In the embodiments of the disclosure, in a case where there are multiple CG resources and/or DG resources within a period, or in a case where there are multiple CG resources and/or DG resources within a duration, transmission intervals of the multiple CG resources and/or DG resources are relatively small, which may result in transmission failure of MAC PDUs in HARQ processes that need to be used/reserved due to two PUSCHs using a same HARQ process. In such cases, the terminal device may comprehensively determine the at least one HARQ process of at least one PUSCH among HARQ processes of the multiple CG resources and/or DG resources, to avoid transmission failure of MAC PDUs in HARQ processes that need to be used/reserved due to two PUSCHs using a same HARQ process in the HARQ processes of multiple CG resources and/or DG resources.

In some embodiments, the operation of determining the at least one HARQ process of the at least one PUSCH among the multiple PUSCHs includes:

• • determining the at least one HARQ process of the at least one PUSCH among the multiple PUSCHs by using a first parameter; or
  • determining the at least one HARQ process of the at least one PUSCH among the multiple PUSCHs by using a second HARQ process calculation formula and the first parameter; or
  • determining the at least one HARQ process of the at least one PUSCH among the multiple PUSCHs by using a first HARQ process calculation formula; or
  • determining the at least one HARQ process of the at least one PUSCH among the multiple PUSCHs by using the first HARQ process calculation formula and the first parameter; or
  • determining the at least one HARQ process of the at least one PUSCH among the multiple PUSCHs by using a second factor; or
  • determining an HARQ process of a specific PUSCH among the multiple PUSCHs by using the second HARQ process calculation formula and the second factor.

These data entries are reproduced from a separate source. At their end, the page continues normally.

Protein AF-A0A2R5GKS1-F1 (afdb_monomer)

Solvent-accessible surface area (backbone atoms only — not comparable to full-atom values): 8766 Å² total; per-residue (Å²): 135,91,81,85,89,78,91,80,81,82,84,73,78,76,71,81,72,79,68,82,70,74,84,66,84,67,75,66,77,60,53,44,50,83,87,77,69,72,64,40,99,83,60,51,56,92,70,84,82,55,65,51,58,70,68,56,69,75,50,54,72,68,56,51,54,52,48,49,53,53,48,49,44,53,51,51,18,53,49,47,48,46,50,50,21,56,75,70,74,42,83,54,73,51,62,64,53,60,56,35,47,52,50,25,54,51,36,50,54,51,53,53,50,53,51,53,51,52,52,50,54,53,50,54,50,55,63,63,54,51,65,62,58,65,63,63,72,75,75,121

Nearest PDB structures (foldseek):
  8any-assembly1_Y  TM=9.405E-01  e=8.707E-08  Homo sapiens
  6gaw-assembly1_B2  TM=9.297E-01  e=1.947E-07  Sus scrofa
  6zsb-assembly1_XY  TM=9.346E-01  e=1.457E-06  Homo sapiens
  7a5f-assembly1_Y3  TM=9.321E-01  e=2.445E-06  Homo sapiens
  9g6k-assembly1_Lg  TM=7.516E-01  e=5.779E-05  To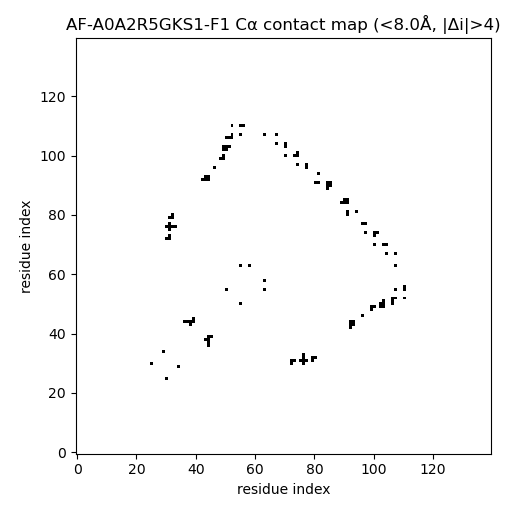xoplasma gondii

Structure (mmCIF, N/CA/C/O backbone):
data_AF-A0A2R5GKS1-F1
#
_entry.id   AF-A0A2R5GKS1-F1
#
loop_
_atom_site.group_PDB
_atom_site.id
_atom_site.type_symbol
_atom_site.label_atom_id
_atom_site.label_alt_id
_atom_site.label_comp_id
_atom_site.label_asym_id
_atom_site.label_entity_id
_atom_site.label_seq_id
_atom_site.pdbx_PDB_ins_code
_atom_site.Cartn_x
_atom_site.Cartn_y
_atom_site.Cartn_z
_atom_site.occupancy
_atom_site.B_iso_or_equiv
_atom_site.auth_seq_id
_atom_site.auth_comp_id
_atom_site.auth_asym_id
_atom_site.auth_atom_id
_atom_site.pdbx_PDB_model_num
ATOM 1 N N . MET A 1 1 ? 81.999 1.667 -8.597 1.00 43.00 1 MET A N 1
ATOM 2 C CA . MET A 1 1 ? 81.375 2.590 -9.567 1.00 43.00 1 MET A CA 1
ATOM 3 C C . MET A 1 1 ? 79.863 2.513 -9.422 1.00 43.00 1 MET A C 1
ATOM 5 O O . MET A 1 1 ? 79.285 1.482 -9.735 1.00 43.00 1 MET A O 1
ATOM 9 N N . LEU A 1 2 ? 79.250 3.573 -8.886 1.00 41.72 2 LEU A N 1
ATOM 10 C CA . LEU A 1 2 ? 77.799 3.780 -8.851 1.00 41.72 2 LEU A CA 1
ATOM 11 C C . LEU A 1 2 ? 77.247 3.908 -10.277 1.00 41.72 2 LEU A C 1
ATOM 13 O O . LEU A 1 2 ? 77.771 4.713 -11.044 1.00 41.72 2 LEU A O 1
ATOM 17 N N . ARG A 1 3 ? 76.122 3.250 -10.575 1.00 40.34 3 ARG A N 1
ATOM 18 C CA . ARG A 1 3 ? 75.116 3.781 -11.506 1.00 40.34 3 ARG A CA 1
ATOM 19 C C . ARG A 1 3 ? 73.711 3.455 -11.003 1.00 40.34 3 ARG A C 1
ATOM 21 O O . ARG A 1 3 ? 73.322 2.300 -10.896 1.00 40.34 3 ARG A O 1
ATOM 28 N N . ALA A 1 4 ? 73.004 4.527 -10.663 1.00 39.84 4 ALA A N 1
ATOM 29 C CA . ALA A 1 4 ? 71.576 4.594 -10.394 1.00 39.84 4 ALA A CA 1
ATOM 30 C C . ALA A 1 4 ? 70.782 4.791 -11.703 1.00 39.84 4 ALA A C 1
ATOM 32 O O . ALA A 1 4 ? 71.391 4.966 -12.760 1.00 39.84 4 ALA A O 1
ATOM 33 N N . ALA A 1 5 ? 69.450 4.901 -11.553 1.00 39.59 5 ALA A N 1
ATOM 34 C CA . ALA A 1 5 ? 68.423 5.335 -12.521 1.00 39.59 5 ALA A CA 1
ATOM 35 C C . ALA A 1 5 ? 67.698 4.159 -13.222 1.00 39.59 5 ALA A C 1
ATOM 37 O O . ALA A 1 5 ? 68.343 3.267 -13.747 1.00 39.59 5 ALA A O 1
ATOM 38 N N . ARG A 1 6 ? 66.363 4.074 -13.319 1.00 37.34 6 ARG A N 1
ATOM 39 C CA . ARG A 1 6 ? 65.257 4.993 -12.995 1.00 37.34 6 ARG A CA 1
ATOM 40 C C . ARG A 1 6 ? 63.947 4.208 -13.167 1.00 37.34 6 ARG A C 1
ATOM 42 O O . ARG A 1 6 ? 63.742 3.608 -14.217 1.00 37.34 6 ARG A O 1
ATOM 49 N N . ALA A 1 7 ? 63.061 4.231 -12.174 1.00 41.34 7 ALA A N 1
ATOM 50 C CA . ALA A 1 7 ? 61.685 3.761 -12.329 1.00 41.34 7 ALA A CA 1
ATOM 51 C C . ALA A 1 7 ? 60.880 4.811 -13.115 1.00 41.34 7 ALA A C 1
ATOM 53 O O . ALA A 1 7 ? 60.868 5.986 -12.742 1.00 41.34 7 ALA A O 1
ATOM 54 N N . ALA A 1 8 ? 60.231 4.405 -14.208 1.00 45.56 8 ALA A N 1
ATOM 55 C CA . ALA A 1 8 ? 59.293 5.235 -14.959 1.00 45.56 8 ALA A CA 1
ATOM 56 C C . ALA A 1 8 ? 57.865 4.793 -14.615 1.00 45.56 8 ALA A C 1
ATOM 58 O O . ALA A 1 8 ? 57.483 3.648 -14.846 1.00 45.56 8 ALA A O 1
ATOM 59 N N . GLY A 1 9 ? 57.118 5.700 -13.985 1.00 36.62 9 GLY A N 1
ATOM 60 C CA . GLY A 1 9 ? 55.786 5.455 -13.451 1.00 36.62 9 GLY A CA 1
ATOM 61 C C . GLY A 1 9 ? 54.719 5.283 -14.529 1.00 36.62 9 GLY A C 1
ATOM 62 O O . GLY A 1 9 ? 54.640 6.055 -15.482 1.00 36.62 9 GLY A O 1
ATOM 63 N N . ALA A 1 10 ? 53.851 4.295 -14.321 1.00 44.72 10 ALA A N 1
ATOM 64 C CA . ALA A 1 10 ? 52.576 4.191 -15.010 1.00 44.72 10 ALA A CA 1
ATOM 65 C C . ALA A 1 10 ? 51.604 5.225 -14.418 1.00 44.72 10 ALA A C 1
ATOM 67 O O . ALA A 1 10 ? 51.162 5.104 -13.274 1.00 44.72 10 ALA A O 1
ATOM 68 N N . LEU A 1 11 ? 51.270 6.254 -15.198 1.00 41.47 11 LEU A N 1
ATOM 69 C CA . LEU A 1 11 ? 50.179 7.181 -14.902 1.00 41.47 11 LEU A CA 1
ATOM 70 C C . LEU A 1 11 ? 48.841 6.458 -15.112 1.00 41.47 11 LEU A C 1
ATOM 72 O O . LEU A 1 11 ? 48.216 6.552 -16.165 1.00 41.47 11 LEU A O 1
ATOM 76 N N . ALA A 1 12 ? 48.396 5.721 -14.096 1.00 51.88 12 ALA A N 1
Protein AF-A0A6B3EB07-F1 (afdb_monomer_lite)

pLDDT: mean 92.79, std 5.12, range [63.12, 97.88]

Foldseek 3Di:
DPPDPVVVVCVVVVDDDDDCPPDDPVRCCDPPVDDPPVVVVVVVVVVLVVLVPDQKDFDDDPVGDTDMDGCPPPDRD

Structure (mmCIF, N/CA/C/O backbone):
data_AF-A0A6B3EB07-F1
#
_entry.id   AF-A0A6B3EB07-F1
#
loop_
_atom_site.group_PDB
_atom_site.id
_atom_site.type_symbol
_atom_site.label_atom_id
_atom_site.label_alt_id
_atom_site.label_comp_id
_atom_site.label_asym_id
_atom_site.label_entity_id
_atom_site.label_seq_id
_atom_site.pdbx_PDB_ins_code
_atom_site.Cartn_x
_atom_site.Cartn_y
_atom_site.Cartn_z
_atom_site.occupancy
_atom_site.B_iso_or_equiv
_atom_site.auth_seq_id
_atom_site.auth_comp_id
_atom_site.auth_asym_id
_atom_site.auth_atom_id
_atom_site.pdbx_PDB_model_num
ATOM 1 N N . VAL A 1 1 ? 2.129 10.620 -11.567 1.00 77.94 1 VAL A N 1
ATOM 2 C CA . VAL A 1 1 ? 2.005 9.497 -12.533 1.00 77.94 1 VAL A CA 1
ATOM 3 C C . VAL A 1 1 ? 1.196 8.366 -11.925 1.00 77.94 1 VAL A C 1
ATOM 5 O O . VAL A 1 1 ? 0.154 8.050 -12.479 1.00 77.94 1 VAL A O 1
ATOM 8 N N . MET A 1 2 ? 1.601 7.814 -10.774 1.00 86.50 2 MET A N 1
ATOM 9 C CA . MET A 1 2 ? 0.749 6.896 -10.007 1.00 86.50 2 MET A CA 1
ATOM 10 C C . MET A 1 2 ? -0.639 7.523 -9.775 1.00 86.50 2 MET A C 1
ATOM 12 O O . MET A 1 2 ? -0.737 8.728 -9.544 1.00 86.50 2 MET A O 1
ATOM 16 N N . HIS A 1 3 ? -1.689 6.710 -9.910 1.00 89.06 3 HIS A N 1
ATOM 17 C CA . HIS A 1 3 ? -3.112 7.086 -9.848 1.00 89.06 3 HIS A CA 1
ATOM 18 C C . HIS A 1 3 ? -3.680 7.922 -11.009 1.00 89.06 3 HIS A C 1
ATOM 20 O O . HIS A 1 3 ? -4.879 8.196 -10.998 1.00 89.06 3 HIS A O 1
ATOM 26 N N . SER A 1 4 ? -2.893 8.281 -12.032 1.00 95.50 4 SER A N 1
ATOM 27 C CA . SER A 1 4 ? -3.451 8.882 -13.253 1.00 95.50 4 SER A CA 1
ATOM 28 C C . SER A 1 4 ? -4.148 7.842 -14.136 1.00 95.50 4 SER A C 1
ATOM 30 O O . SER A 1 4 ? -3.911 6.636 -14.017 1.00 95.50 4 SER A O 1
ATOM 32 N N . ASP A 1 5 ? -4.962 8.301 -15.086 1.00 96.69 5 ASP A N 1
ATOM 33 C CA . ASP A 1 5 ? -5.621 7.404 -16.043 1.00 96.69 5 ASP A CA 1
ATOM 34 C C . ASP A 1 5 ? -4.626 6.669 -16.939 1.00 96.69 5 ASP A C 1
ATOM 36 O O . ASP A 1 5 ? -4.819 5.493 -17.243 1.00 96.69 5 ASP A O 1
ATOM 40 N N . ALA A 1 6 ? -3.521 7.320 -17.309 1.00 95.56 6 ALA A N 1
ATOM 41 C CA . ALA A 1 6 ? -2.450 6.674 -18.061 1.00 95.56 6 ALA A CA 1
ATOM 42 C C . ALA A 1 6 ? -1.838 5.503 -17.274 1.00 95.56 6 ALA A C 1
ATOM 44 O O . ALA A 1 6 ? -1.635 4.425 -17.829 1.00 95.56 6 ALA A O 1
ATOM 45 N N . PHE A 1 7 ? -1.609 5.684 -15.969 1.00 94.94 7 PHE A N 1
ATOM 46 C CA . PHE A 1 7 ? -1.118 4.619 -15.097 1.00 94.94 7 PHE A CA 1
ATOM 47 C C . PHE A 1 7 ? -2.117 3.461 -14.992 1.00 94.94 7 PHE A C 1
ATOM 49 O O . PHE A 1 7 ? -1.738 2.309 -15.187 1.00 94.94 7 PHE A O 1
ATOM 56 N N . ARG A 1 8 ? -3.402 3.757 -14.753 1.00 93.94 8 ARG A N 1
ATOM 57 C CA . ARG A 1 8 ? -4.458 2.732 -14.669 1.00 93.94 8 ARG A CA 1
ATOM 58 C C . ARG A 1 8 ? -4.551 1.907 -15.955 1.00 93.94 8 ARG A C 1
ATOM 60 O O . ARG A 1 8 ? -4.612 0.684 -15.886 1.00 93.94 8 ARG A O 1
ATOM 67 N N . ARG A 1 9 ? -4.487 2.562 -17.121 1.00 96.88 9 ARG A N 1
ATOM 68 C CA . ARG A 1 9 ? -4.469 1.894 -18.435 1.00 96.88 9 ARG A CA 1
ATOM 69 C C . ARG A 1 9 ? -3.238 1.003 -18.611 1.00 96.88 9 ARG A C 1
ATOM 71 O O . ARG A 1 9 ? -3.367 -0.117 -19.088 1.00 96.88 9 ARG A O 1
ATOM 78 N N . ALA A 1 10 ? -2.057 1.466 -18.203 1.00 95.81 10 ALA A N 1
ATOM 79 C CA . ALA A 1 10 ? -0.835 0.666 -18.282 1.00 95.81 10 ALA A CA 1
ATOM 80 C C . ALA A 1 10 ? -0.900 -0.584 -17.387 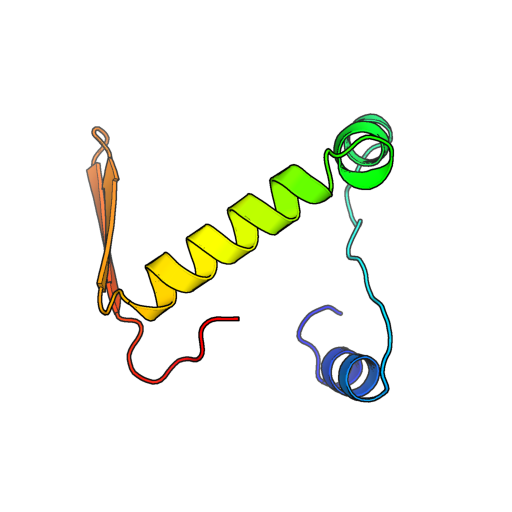1.00 95.81 10 ALA A C 1
ATOM 82 O O . ALA A 1 10 ? -0.557 -1.674 -17.839 1.00 95.81 10 ALA A O 1
ATOM 83 N N . MET A 1 11 ? -1.383 -0.445 -16.147 1.00 95.31 11 MET A N 1
ATOM 84 C CA . MET A 1 11 ? -1.568 -1.576 -15.230 1.00 95.31 11 MET A CA 1
ATOM 85 C C . MET A 1 11 ? -2.580 -2.592 -15.774 1.00 95.31 11 MET A C 1
ATOM 87 O O . MET A 1 11 ? -2.318 -3.791 -15.724 1.00 95.31 11 MET A O 1
ATOM 91 N N . ALA A 1 12 ? -3.695 -2.128 -16.353 1.00 95.56 12 ALA A N 1
ATOM 92 C CA . ALA A 1 12 ? -4.692 -3.000 -16.982 1.00 95.56 12 ALA A CA 1
ATOM 93 C C . ALA A 1 12 ? -4.119 -3.813 -18.160 1.00 95.56 12 ALA A C 1
ATOM 95 O O . ALA A 1 12 ? -4.549 -4.936 -18.397 1.00 95.56 12 ALA A O 1
ATOM 96 N N . ASN A 1 13 ? -3.100 -3.284 -18.845 1.00 97.06 13 ASN A N 1
ATOM 97 C CA . ASN A 1 13 ? -2.361 -3.979 -19.904 1.00 97.06 13 ASN A CA 1
ATOM 98 C C . ASN A 1 13 ? -1.232 -4.892 -19.378 1.00 97.06 13 ASN A C 1
ATOM 100 O O . ASN A 1 13 ? -0.377 -5.322 -20.149 1.00 97.06 13 ASN A O 1
ATOM 104 N N . GLY A 1 14 ? -1.192 -5.179 -18.073 1.00 96.12 14 G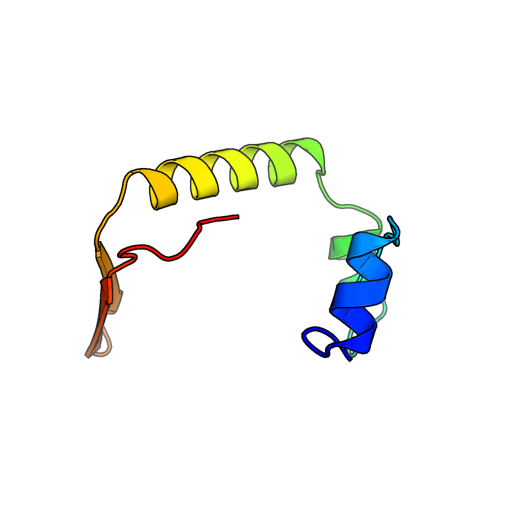LY A N 1
ATOM 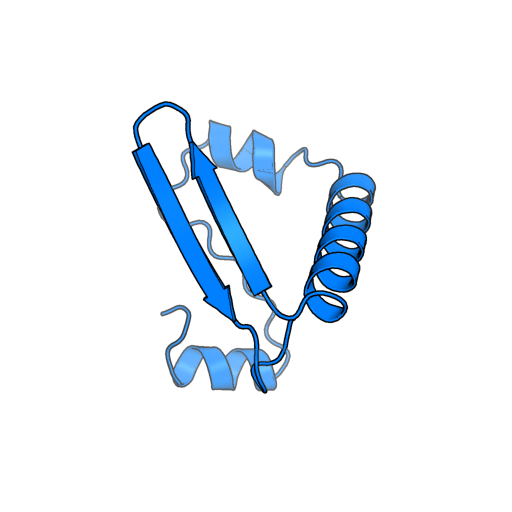105 C CA . GLY A 1 14 ? -0.226 -6.102 -17.472 1.00 96.12 14 GLY A CA 1
ATOM 106 C C . GLY A 1 14 ? 1.144 -5.493 -17.167 1.00 96.12 14 GLY A C 1
ATOM 107 O O . GLY A 1 14 ? 2.091 -6.229 -16.882 1.00 96.12 14 GLY A O 1
ATOM 108 N N . CYS A 1 15 ? 1.277 -4.163 -17.204 1.00 96.12 15 CYS A N 1
ATOM 109 C CA . CYS A 1 15 ? 2.513 -3.502 -16.796 1.00 96.12 15 CYS A CA 1
ATOM 110 C C . CYS A 1 15 ? 2.834 -3.816 -15.326 1.00 96.12 15 CYS A C 1
ATOM 112 O O . CYS A 1 15 ? 1.977 -3.705 -14.449 1.00 96.12 15 CYS A O 1
ATOM 114 N N . ARG A 1 16 ? 4.094 -4.165 -15.049 1.00 93.19 16 ARG A N 1
ATOM 115 C CA . ARG A 1 16 ? 4.627 -4.217 -13.685 1.00 93.19 16 ARG A CA 1
ATOM 116 C C . ARG A 1 16 ? 5.299 -2.889 -13.391 1.00 93.19 16 ARG A C 1
ATOM 118 O O . ARG A 1 16 ? 6.223 -2.490 -14.092 1.00 93.19 16 ARG A O 1
ATOM 125 N N . TYR A 1 17 ? 4.837 -2.222 -12.347 1.00 91.88 17 TYR A N 1
ATOM 126 C CA . TYR A 1 17 ? 5.313 -0.903 -11.971 1.00 91.88 17 TYR A CA 1
ATOM 127 C C . TYR A 1 17 ? 5.804 -0.901 -10.529 1.00 91.88 17 TYR A C 1
ATOM 129 O O . TYR A 1 17 ? 5.186 -1.501 -9.652 1.00 91.88 17 TYR A O 1
ATOM 137 N N . THR A 1 18 ? 6.891 -0.174 -10.288 1.00 90.31 18 THR A N 1
ATOM 138 C CA . THR A 1 18 ? 7.368 0.157 -8.948 1.00 90.31 18 THR A CA 1
ATOM 139 C C . THR A 1 18 ? 7.662 1.650 -8.878 1.00 90.31 18 THR A C 1
ATOM 141 O O . THR A 1 18 ? 8.210 2.226 -9.821 1.00 90.31 18 THR A O 1
ATOM 144 N N . ASN A 1 19 ? 7.263 2.293 -7.782 1.00 90.56 19 ASN A N 1
ATOM 145 C CA . ASN A 1 19 ? 7.535 3.705 -7.557 1.00 90.56 19 ASN A CA 1
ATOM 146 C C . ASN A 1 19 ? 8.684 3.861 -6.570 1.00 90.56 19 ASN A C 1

Here, the second HARQ process calculation formula may be an HARQ process calculation formula defined in the TS38.321 protocol.

The first HARQ process calculation formula may be a new HARQ process calculation formula proposed in the disclosure, or may be a variant of the second HARQ process calculation formula.

In some embodiments, HARQ process identifiers of all of the multiple PUSCHs are determined by at least one of the second HARQ process calculation formula, the first HARQ process calculation formula, the second factor, or the first parameter.

In the embodiments of the disclosure, the terminal device may determine the HARQ process identifiers of all of the multiple PUSCHs based on at least one of the second HARQ process calculation formula, the first HARQ process calculation formula, the second factor, UE implementation, or the first parameter.

Alternatively, the terminal device may determine HARQ process identifiers of part of the multiple PUSCHs based on at least one of the second HARQ process calculation formula, the first HARQ process calculation formula, the second factor, the UE implementation, or the first parameter.

In an embodiment, whether to determine the HARQ process identifiers of all of the multiple PUSCHs based on at least one of the second HARQ process calculation formula, the first HARQ process calculation formula, the second factor, the UE implementation, or the first parameter may be predefined, or configured by the network, or enabled/disabled by the network, or indicated by the network, or executed upon meeting a condition (e.g., multiple PUSCH occasions are configured or exist, or multiple PUSCH occasions are configured or exist within a service period or a CG period, or multiple PUSCH occasions are activated/scheduled within a duration or multiple PUSCH occasions are activated/scheduled by a DCI, or multiple CG periods are configured and multiple CG occasions exist within a duration/period, or at least one of HARQ process identifiers used by multiple PUSCH occasions is different, or different data or MAC PDUs need to be transmitted in at least two of multiple PUSCH occasions, or service data volume or data volume to be transmitted or data volume related to a specific service or data volume related to a specific LCH or LCG or PDU session or QoS flow or DRB is greater than or equal to a first threshold, or multiple PUSCH occasions are for a specific service or LCH or LCG or PDU session or QoS flow or DRB, etc.), or determined by the UE implementation.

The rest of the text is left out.